= Required action =
Only some lines are wanted. Transcribe, exactly, the lines below from the line with "ATOM 21 O O" up to and including the line with "ATOM 42 C CA".

(Data items)
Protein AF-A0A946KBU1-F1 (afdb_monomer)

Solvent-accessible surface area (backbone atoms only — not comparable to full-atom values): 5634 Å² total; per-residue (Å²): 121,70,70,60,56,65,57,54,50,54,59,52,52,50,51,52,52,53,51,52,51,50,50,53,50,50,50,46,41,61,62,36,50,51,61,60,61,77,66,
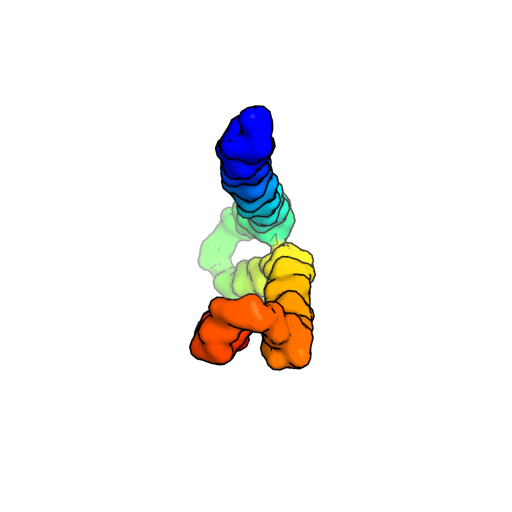78,71,98,83,54,69,68,64,50,51,52,57,46,50,66,39,42,44,75,67,48,49,58,60,53,50,52,50,50,53,50,39,53,46,46,63,75,61,59,60,93,88,64,65,75,64,57,48,53,50,54,52,50,63,73,74,108

Mean predicted aligned error: 9.4 Å

Sequence (96 aa):
MMQNVFSGIRPLVIQLLMTSFMTGLIWFVQVVHYPLMDGWPHDDFGSWEVAHRERTGPVVIPPMLIEGIVAVWLLVHRPRGVNPFLPVLGIISLLG

pLDDT: mean 79.89, std 10.59, range [50.31, 93.31]

Radius of gyration: 19.23 Å; Cα contacts (8 Å, |Δi|>4): 29; chains: 1; bounding box: 42×17×63 Å

Structure (mmCIF, N/CA/C/O backbone):
data_AF-A0A946KBU1-F1
#
_entry.id   AF-A0A946KBU1-F1
#
loop_
_atom_site.group_PDB
_atom_site.id
_atom_site.type_symbol
_atom_site.label_atom_id
_atom_site.label_alt_id
_atom_site.label_comp_id
_atom_site.label_asym_id
_atom_site.label_entity_id
_atom_site.label_seq_id
_atom_site.pdbx_PDB_ins_code
_atom_site.Cartn_x
_atom_site.Cartn_y
_atom_site.Cartn_z
_atom_site.occupancy
_atom_site.B_iso_or_equiv
_atom_site.auth_seq_id
_atom_site.auth_comp_id
_atom_site.auth_asym_id
_atom_site.auth_atom_id
_atom_site.pdbx_PDB_model_num
ATOM 1 N N . MET A 1 1 ? -6.732 0.874 37.895 1.00 50.31 1 MET A N 1
ATOM 2 C CA . MET A 1 1 ? -5.913 -0.148 37.198 1.00 50.31 1 MET A CA 1
ATOM 3 C C . MET A 1 1 ? -6.309 -0.340 35.727 1.00 50.31 1 MET A C 1
ATOM 5 O O . MET A 1 1 ? -5.417 -0.386 34.895 1.00 50.31 1 MET A O 1
ATOM 9 N N . MET A 1 2 ? -7.601 -0.361 35.360 1.00 50.97 2 MET A N 1
ATOM 10 C CA . MET A 1 2 ? -8.037 -0.547 33.956 1.00 50.97 2 MET A CA 1
ATOM 11 C C . MET A 1 2 ? -7.733 0.638 33.013 1.00 50.97 2 MET A C 1
ATOM 13 O O . MET A 1 2 ? -7.504 0.421 31.829 1.00 50.97 2 MET A O 1
ATOM 17 N N . GLN A 1 3 ? -7.653 1.877 33.516 1.00 56.09 3 GLN A N 1
ATOM 18 C CA . GLN A 1 3 ? -7.373 3.066 32.688 1.00 56.09 3 GLN A CA 1
ATOM 19 C C . GLN A 1 3 ? -5.970 3.052 32.039 1.00 56.09 3 GLN A C 1
ATOM 21 O O . GLN A 1 3 ? -5.787 3.595 30.952 1.00 56.09 3 GLN A O 1
ATOM 26 N N . ASN A 1 4 ? -4.997 2.360 32.646 1.00 56.47 4 ASN A N 1
ATOM 27 C CA . ASN A 1 4 ? -3.623 2.279 32.132 1.00 56.47 4 ASN A CA 1
ATOM 28 C C . ASN A 1 4 ? -3.491 1.318 30.939 1.00 56.47 4 ASN A C 1
ATOM 30 O O . ASN A 1 4 ? -2.667 1.539 30.058 1.00 56.47 4 ASN A O 1
ATOM 34 N N . VAL A 1 5 ? -4.337 0.285 30.869 1.00 57.56 5 VAL A N 1
ATOM 35 C CA . VAL A 1 5 ? -4.343 -0.678 29.754 1.00 57.56 5 VAL A CA 1
ATOM 36 C C . VAL A 1 5 ? -4.932 -0.041 28.491 1.00 57.56 5 VAL A C 1
ATOM 38 O O . VAL A 1 5 ? -4.358 -0.162 27.410 1.00 57.56 5 VAL A O 1
ATOM 41 N N . PHE A 1 6 ? -6.021 0.725 28.630 1.00 54.66 6 PHE A N 1
ATOM 42 C CA . PHE A 1 6 ? -6.597 1.497 27.521 1.00 54.66 6 PHE A CA 1
ATOM 43 C C . PHE A 1 6 ? -5.655 2.603 27.012 1.00 54.66 6 PHE A C 1
ATOM 45 O O . PHE A 1 6 ? -5.699 2.943 25.831 1.00 54.66 6 PHE A O 1
ATOM 52 N N . SER A 1 7 ? -4.770 3.123 27.872 1.00 63.66 7 SER A N 1
ATOM 53 C CA . SER A 1 7 ? -3.707 4.059 27.480 1.00 63.66 7 SER A CA 1
ATOM 54 C C . SER A 1 7 ? -2.619 3.384 26.632 1.00 63.66 7 SER A C 1
ATOM 56 O O . SER A 1 7 ? -2.177 3.961 25.644 1.00 63.66 7 SER A O 1
ATOM 58 N N . GLY A 1 8 ? -2.243 2.138 26.952 1.00 70.81 8 GLY A N 1
ATOM 59 C CA . GLY A 1 8 ? -1.193 1.392 26.242 1.00 70.81 8 GLY A CA 1
ATOM 60 C C . GLY A 1 8 ? -1.600 0.821 24.878 1.00 70.81 8 GLY A C 1
ATOM 61 O O . GLY A 1 8 ? -0.759 0.700 23.993 1.00 70.81 8 GLY A O 1
ATOM 62 N N . ILE A 1 9 ? -2.882 0.516 24.653 1.00 81.88 9 ILE A N 1
ATOM 63 C CA . ILE A 1 9 ? -3.354 -0.031 23.363 1.00 81.88 9 ILE A CA 1
ATOM 64 C C . ILE A 1 9 ? -3.255 0.996 22.229 1.00 81.88 9 ILE A C 1
ATOM 66 O O . ILE A 1 9 ? -2.910 0.649 21.102 1.00 81.88 9 ILE A O 1
ATOM 70 N N . ARG A 1 10 ? -3.528 2.271 22.513 1.00 82.50 10 ARG A N 1
ATOM 71 C CA . ARG A 1 10 ? -3.518 3.347 21.510 1.00 82.50 10 ARG A CA 1
ATOM 72 C C . ARG A 1 10 ? -2.162 3.502 20.801 1.00 82.50 10 ARG A C 1
ATOM 74 O O . ARG A 1 10 ? -2.160 3.472 19.571 1.00 82.50 10 ARG A O 1
ATOM 81 N N . PRO A 1 11 ? -1.020 3.626 21.506 1.00 88.19 11 PRO A N 1
ATOM 82 C CA . PRO A 1 11 ? 0.281 3.710 20.852 1.00 88.19 11 PRO A CA 1
ATOM 83 C C . PRO A 1 11 ? 0.651 2.418 20.117 1.00 88.19 11 PRO A C 1
ATOM 85 O O . PRO A 1 11 ? 1.260 2.501 19.058 1.00 88.19 11 PRO A O 1
ATOM 88 N N . LEU A 1 12 ? 0.238 1.243 20.607 1.00 88.75 12 LEU A N 1
ATOM 89 C CA . LEU 
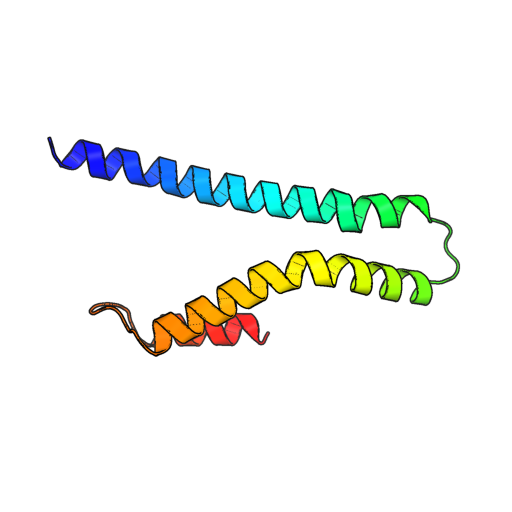A 1 12 ? 0.483 -0.029 19.914 1.00 88.75 12 LEU A CA 1
ATOM 90 C C . LEU A 1 12 ? -0.254 -0.105 18.573 1.00 88.75 12 LEU A C 1
ATOM 92 O O . LEU A 1 12 ? 0.337 -0.502 17.573 1.00 88.75 12 LEU A O 1
ATOM 96 N N . VAL A 1 13 ? -1.520 0.320 18.529 1.00 90.19 13 VAL A N 1
ATOM 97 C CA . VAL A 1 13 ? -2.297 0.380 17.281 1.00 90.19 13 VAL A CA 1
ATOM 98 C C . VAL A 1 13 ? -1.678 1.381 16.308 1.00 90.19 13 VAL A C 1
ATOM 100 O O . VAL A 1 13 ? -1.516 1.062 15.135 1.00 90.19 13 VAL A O 1
ATOM 103 N N . ILE A 1 14 ? -1.270 2.562 16.785 1.00 90.19 14 ILE A N 1
ATOM 104 C CA . ILE A 1 14 ? -0.596 3.561 15.940 1.00 90.19 14 ILE A CA 1
ATOM 105 C C . ILE A 1 14 ? 0.718 2.997 15.392 1.00 90.19 14 ILE A C 1
ATOM 107 O O . ILE A 1 14 ? 0.955 3.080 14.191 1.00 90.19 14 ILE A O 1
ATOM 111 N N . GLN A 1 15 ? 1.542 2.372 16.235 1.00 90.94 15 GLN A N 1
ATOM 112 C CA . GLN A 1 15 ? 2.797 1.756 15.809 1.00 90.94 15 GLN A CA 1
ATOM 113 C C . GLN A 1 15 ? 2.554 0.678 14.753 1.00 90.94 15 GLN A C 1
ATOM 115 O O . GLN A 1 15 ? 3.261 0.644 13.746 1.00 90.94 15 GLN A O 1
ATOM 120 N N . LEU A 1 16 ? 1.553 -0.180 14.955 1.00 92.12 16 LEU A N 1
ATOM 121 C CA . LEU A 1 16 ? 1.199 -1.230 14.006 1.00 92.12 16 LEU A CA 1
ATOM 122 C C . LEU A 1 16 ? 0.767 -0.640 12.657 1.00 92.12 16 LEU A C 1
ATOM 124 O O . LEU A 1 16 ? 1.247 -1.092 11.618 1.00 92.12 16 LEU A O 1
ATOM 128 N N . LEU A 1 17 ? -0.079 0.395 12.668 1.00 91.31 17 LEU A N 1
ATOM 129 C CA . LEU A 1 17 ? -0.531 1.087 11.457 1.00 91.31 17 LEU A CA 1
ATOM 130 C C . LEU A 1 17 ? 0.636 1.748 10.714 1.00 91.31 17 LEU A C 1
ATOM 132 O O . LEU A 1 17 ? 0.790 1.538 9.514 1.00 91.31 17 LEU A O 1
ATOM 136 N N . MET A 1 18 ? 1.491 2.492 11.423 1.00 92.62 18 MET A N 1
ATOM 137 C CA . MET A 1 18 ? 2.646 3.171 10.824 1.00 92.62 18 MET A CA 1
ATOM 138 C C . MET A 1 18 ? 3.665 2.175 10.271 1.00 92.62 18 MET A C 1
ATOM 140 O O . MET A 1 18 ? 4.173 2.355 9.167 1.00 92.62 18 MET A O 1
ATOM 144 N N . THR A 1 19 ? 3.932 1.094 11.006 1.00 90.75 19 THR A N 1
ATOM 145 C CA . THR A 1 19 ? 4.865 0.048 10.564 1.00 90.75 19 THR A CA 1
ATOM 146 C C . THR A 1 19 ? 4.327 -0.666 9.326 1.00 90.75 19 THR A C 1
ATOM 148 O O . THR A 1 19 ? 5.074 -0.881 8.375 1.00 90.75 19 THR A O 1
ATOM 151 N N . SER A 1 20 ? 3.029 -0.984 9.295 1.00 88.69 20 SER A N 1
ATOM 152 C CA . SER A 1 20 ? 2.390 -1.620 8.136 1.00 88.69 20 SER A CA 1
ATOM 153 C C . SER A 1 20 ? 2.414 -0.704 6.910 1.00 88.69 20 SER A C 1
ATOM 155 O O . SER A 1 20 ? 2.771 -1.152 5.823 1.00 88.69 20 SER A O 1
ATOM 157 N N . PHE A 1 21 ? 2.125 0.590 7.093 1.00 89.19 21 PHE A N 1
ATOM 158 C CA . PHE A 1 21 ? 2.216 1.593 6.030 1.00 89.19 21 PHE A CA 1
ATOM 159 C C . PHE A 1 21 ? 3.637 1.694 5.460 1.00 89.19 21 PHE A C 1
ATOM 161 O O . PHE A 1 21 ? 3.828 1.566 4.253 1.00 89.19 21 PHE A O 1
ATOM 168 N N . MET A 1 22 ? 4.647 1.854 6.321 1.00 93.31 22 MET A N 1
ATOM 169 C CA . MET A 1 22 ? 6.043 1.940 5.883 1.00 93.31 22 MET A CA 1
ATOM 170 C C . MET A 1 22 ? 6.525 0.646 5.224 1.00 93.31 22 MET A C 1
ATOM 172 O O . MET A 1 22 ? 7.288 0.702 4.266 1.00 93.31 22 MET A O 1
ATOM 176 N N . THR A 1 23 ? 6.059 -0.514 5.689 1.00 92.44 23 THR A N 1
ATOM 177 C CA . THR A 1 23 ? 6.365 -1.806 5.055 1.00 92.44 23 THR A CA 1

= Answer to the problem =
ATOM 21 O O . GLN A 1 3 ? -5.787 3.595 30.952 1.00 56.09 3 GLN A O 1
ATOM 26 N N . ASN A 1 4 ? -4.997 2.360 32.646 1.00 56.47 4 ASN A N 1
ATOM 27 C CA . ASN A 1 4 ? -3.623 2.279 32.132 1.00 56.47 4 ASN A CA 1
ATOM 28 C C . ASN A 1 4 ? -3.491 1.318 30.939 1.00 56.47 4 ASN A C 1
ATOM 30 O O . ASN A 1 4 ? -2.667 1.539 30.058 1.00 56.47 4 ASN A O 1
ATOM 34 N N . VAL A 1 5 ? -4.337 0.285 30.869 1.00 57.56 5 VAL A N 1
ATOM 35 C CA . VAL A 1 5 ? -4.343 -0.678 29.754 1.00 57.56 5 VAL A CA 1
ATOM 36 C C . VAL A 1 5 ? -4.932 -0.041 28.491 1.00 57.56 5 VAL A C 1
ATOM 38 O O . VAL A 1 5 ? -4.358 -0.162 27.410 1.00 57.56 5 VAL A O 1
ATOM 41 N N . PHE A 1 6 ? -6.021 0.725 28.630 1.00 54.66 6 PHE A N 1
ATOM 42 C CA . PHE A 1 6 ? -6.597 1.497 27.521 1.00 54.66 6 PHE A CA 1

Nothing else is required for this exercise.